De kantonrechter oordeelt dat de huurovereenkomst moet worden gekwalificeerd als een overeenkomst voor onbepaalde tijd, en dat de verhuurder de energielevering niet zonder meer mag afsluiten. De vordering van de huurder om de nutsvoorzieningen te hervatten is niet meer nodig, omdat de onderbreking inmiddels is opgeheven. De rechter verbiedt de verhuurder om de energie- en watertoevoer te staken, tenzij dit om rechtmatige redenen noodzakelijk is. De tegenvordering van de verhuurder om de hond te verwijderen wordt afgewezen, omdat het spoedeisend belang niet voldoende is onderbouwd. De proceskosten worden gecompenseerd, zodat iedere partij de eigen kosten draagt.

Uitspraak

RECHTBANKGELDERLAND
Civiel recht
Kantonrechter
Zittingsplaats Apeldoorn
Zaaknummer: 11730698 \ VV EXPL 25-28
Vonnis in kort geding van 30 juni 2025
in de zaak van
[eiser],
te [woonplaats] ,
eisende partij in conventie,
verwerende partij in reconventie,
hierna te noemen: [eiser] ,
gemachtigde: mr. E.R. Jonker,
tegen
[gedaagde],
te [woonplaats] ,
gedaagde partij in conventie,
eisende partij in reconventie,
hierna te noemen: [gedaagde] ,
gemachtigde: mr. J.C.F. Kooijmans.

1.De procedure

1.1.
Het verloop van de procedure blijkt uit:
- de dagvaarding
- de brief van mr.

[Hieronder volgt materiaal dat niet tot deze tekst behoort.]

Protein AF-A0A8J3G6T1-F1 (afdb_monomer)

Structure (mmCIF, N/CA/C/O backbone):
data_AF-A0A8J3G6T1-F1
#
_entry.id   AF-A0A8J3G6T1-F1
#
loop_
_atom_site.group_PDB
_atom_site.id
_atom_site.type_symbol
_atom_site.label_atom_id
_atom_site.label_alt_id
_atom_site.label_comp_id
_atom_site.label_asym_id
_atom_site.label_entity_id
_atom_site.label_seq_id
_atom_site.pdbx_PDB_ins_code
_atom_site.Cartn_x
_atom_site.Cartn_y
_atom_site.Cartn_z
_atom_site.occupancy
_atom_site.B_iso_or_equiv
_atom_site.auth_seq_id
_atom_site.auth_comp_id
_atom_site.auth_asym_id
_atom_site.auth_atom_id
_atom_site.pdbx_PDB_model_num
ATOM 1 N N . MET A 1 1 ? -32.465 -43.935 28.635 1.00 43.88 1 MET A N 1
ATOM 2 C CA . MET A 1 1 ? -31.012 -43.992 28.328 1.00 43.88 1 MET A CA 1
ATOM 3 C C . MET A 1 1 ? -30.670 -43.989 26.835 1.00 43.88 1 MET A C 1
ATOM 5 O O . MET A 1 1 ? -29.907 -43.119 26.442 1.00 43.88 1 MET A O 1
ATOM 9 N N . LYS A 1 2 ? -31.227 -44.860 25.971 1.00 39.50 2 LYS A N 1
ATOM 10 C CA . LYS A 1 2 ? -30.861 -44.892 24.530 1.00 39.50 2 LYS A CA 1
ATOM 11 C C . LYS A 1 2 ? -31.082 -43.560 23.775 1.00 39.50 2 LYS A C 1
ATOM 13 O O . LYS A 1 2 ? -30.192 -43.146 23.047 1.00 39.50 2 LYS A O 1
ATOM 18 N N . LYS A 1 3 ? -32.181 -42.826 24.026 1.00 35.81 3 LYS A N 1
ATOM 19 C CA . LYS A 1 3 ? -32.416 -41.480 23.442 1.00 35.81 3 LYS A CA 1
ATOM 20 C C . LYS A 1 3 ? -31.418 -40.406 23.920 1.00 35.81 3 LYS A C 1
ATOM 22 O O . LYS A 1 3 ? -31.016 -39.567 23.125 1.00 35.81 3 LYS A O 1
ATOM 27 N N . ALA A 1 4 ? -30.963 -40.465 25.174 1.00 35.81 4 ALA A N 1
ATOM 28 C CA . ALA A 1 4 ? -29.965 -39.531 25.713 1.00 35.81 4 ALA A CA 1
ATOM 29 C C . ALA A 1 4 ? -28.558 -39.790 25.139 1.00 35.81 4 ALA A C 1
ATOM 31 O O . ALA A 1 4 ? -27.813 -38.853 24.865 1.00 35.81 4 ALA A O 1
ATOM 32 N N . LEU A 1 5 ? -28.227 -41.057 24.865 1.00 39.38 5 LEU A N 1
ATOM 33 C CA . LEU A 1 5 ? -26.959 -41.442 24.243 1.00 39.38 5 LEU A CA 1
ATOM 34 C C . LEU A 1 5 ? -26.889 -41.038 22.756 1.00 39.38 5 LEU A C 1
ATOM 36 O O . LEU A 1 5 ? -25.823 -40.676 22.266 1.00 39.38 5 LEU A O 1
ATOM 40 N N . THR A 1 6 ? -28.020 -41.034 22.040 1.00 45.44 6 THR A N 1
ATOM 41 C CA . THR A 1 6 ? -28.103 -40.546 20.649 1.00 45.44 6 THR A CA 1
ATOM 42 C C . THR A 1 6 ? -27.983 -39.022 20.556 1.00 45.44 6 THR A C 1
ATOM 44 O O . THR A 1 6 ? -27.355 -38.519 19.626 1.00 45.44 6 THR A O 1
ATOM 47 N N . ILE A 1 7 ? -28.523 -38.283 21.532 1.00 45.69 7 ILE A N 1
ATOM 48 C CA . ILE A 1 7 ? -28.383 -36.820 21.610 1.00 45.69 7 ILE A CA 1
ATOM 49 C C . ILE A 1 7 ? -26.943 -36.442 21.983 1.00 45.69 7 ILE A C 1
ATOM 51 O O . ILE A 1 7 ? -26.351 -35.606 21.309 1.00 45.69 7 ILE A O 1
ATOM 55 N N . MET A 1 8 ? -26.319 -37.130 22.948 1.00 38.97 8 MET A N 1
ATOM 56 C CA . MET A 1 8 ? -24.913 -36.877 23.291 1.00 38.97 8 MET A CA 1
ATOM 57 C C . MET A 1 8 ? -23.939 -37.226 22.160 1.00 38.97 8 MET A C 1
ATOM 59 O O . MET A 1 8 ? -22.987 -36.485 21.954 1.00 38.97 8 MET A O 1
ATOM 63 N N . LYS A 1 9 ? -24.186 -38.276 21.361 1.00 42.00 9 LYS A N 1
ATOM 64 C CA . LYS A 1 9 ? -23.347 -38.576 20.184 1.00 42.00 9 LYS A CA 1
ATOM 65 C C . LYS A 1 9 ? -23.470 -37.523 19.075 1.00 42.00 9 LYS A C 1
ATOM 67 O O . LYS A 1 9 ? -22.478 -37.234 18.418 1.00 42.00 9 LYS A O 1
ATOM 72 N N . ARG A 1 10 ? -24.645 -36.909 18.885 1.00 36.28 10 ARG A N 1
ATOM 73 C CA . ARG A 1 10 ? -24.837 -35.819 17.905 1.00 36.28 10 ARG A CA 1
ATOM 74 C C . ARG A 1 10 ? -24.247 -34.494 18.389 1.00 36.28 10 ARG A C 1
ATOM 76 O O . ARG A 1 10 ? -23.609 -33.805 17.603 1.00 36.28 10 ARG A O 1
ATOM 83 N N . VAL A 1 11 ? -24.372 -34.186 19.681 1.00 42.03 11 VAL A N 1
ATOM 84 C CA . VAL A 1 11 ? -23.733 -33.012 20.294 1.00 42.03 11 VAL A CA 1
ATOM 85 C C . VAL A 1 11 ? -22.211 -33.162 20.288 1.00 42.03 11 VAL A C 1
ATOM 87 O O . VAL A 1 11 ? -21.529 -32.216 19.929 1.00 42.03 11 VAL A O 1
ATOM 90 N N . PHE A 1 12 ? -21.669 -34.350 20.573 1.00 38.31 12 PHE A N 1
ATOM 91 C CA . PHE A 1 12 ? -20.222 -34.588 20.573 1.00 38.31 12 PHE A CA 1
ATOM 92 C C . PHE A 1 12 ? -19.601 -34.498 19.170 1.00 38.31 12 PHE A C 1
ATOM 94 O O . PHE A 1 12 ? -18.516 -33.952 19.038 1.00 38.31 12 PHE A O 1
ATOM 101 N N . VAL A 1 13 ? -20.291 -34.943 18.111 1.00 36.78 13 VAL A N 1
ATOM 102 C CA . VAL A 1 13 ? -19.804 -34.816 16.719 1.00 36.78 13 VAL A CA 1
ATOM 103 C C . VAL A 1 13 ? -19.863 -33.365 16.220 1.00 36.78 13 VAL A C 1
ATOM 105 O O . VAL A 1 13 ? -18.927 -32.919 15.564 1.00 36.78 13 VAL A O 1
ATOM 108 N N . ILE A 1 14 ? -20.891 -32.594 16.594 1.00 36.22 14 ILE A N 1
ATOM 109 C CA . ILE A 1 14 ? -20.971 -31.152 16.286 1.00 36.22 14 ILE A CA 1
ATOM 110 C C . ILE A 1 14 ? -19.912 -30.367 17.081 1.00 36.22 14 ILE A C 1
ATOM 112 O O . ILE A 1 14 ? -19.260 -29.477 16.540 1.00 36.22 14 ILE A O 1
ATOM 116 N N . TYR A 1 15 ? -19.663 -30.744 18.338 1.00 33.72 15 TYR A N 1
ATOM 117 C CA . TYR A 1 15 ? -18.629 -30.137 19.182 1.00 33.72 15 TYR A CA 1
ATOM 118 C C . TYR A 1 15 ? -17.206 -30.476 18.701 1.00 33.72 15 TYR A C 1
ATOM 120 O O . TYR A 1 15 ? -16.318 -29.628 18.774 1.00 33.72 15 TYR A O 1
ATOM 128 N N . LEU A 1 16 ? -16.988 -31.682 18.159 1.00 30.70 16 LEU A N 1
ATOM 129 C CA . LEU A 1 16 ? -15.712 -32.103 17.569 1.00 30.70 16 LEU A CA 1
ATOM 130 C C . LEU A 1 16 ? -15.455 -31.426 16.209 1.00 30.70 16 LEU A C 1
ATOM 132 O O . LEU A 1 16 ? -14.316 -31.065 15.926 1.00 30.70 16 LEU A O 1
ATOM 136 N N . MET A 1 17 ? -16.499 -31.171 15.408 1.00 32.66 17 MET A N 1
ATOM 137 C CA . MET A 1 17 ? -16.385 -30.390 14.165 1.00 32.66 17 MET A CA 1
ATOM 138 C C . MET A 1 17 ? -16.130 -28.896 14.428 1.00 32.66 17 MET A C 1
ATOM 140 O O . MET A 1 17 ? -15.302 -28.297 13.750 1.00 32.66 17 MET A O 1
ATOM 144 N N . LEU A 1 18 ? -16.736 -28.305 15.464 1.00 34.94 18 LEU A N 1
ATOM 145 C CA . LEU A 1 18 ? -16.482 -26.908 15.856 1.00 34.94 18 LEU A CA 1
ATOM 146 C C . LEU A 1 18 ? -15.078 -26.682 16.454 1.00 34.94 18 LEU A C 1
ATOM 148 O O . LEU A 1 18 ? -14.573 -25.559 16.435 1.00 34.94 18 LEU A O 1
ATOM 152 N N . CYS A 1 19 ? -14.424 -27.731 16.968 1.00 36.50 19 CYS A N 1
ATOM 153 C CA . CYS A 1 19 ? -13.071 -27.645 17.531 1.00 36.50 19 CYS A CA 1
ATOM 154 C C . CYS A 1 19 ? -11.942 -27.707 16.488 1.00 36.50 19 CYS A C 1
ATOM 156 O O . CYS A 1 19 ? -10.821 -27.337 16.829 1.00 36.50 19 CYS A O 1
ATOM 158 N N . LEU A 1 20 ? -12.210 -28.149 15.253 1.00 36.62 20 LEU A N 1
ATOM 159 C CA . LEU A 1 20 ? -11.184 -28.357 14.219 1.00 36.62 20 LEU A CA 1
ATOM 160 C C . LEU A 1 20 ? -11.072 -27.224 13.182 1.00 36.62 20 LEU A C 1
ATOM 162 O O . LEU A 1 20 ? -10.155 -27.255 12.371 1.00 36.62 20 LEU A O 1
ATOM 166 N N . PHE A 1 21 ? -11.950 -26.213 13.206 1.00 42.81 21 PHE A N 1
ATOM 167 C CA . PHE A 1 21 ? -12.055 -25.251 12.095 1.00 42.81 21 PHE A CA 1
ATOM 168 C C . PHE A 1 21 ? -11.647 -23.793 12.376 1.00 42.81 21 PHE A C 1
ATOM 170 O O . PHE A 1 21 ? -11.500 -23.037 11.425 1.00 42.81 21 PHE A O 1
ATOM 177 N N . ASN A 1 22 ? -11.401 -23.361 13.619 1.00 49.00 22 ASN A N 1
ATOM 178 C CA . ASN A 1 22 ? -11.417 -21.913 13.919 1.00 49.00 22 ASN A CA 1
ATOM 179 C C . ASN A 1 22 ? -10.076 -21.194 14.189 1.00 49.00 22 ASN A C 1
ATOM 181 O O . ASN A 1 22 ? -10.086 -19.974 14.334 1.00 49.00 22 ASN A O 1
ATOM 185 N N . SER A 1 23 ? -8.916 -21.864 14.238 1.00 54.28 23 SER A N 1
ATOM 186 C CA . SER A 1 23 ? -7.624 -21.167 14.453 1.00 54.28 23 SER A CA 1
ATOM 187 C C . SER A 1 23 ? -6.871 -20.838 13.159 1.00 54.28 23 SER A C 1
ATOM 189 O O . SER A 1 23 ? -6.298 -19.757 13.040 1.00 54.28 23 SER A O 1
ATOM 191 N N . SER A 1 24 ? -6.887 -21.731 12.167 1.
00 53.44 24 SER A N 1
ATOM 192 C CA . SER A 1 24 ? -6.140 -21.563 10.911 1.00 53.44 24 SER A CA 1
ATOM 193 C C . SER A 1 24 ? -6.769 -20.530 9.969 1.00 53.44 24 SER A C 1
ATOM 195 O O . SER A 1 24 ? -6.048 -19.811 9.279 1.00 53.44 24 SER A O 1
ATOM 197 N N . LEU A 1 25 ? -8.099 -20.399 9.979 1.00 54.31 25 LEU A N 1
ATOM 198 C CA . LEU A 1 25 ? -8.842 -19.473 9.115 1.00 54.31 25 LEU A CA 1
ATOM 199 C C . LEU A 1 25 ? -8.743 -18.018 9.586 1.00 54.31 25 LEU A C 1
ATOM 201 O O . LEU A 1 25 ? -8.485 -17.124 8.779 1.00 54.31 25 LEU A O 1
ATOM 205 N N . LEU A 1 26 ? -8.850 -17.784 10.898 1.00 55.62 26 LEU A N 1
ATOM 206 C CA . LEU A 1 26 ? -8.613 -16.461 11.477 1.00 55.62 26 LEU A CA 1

Kooijmans van 10 juni 2025, met daarbij een eis in reconventie
- de e-mail van mr. Kooijmans van 12 juni 2025, met een productie
- de mondelinge behandeling van 16 juni 2025
- de pleitnota van [eiser]
- de pleitnota van [gedaagde] .

2.De feiten

2.1.
[gedaagde] is eigenaar van een chalet op recreatiepark De Eikenberg te Beekbergen (hierna; het chalet). Tussen [gedaagde] en [eiser] is een huurovereenkomst gesloten, waarbij [eiser] het chalet van [gedaagde] met ingang van 1 maart 2025 huurt.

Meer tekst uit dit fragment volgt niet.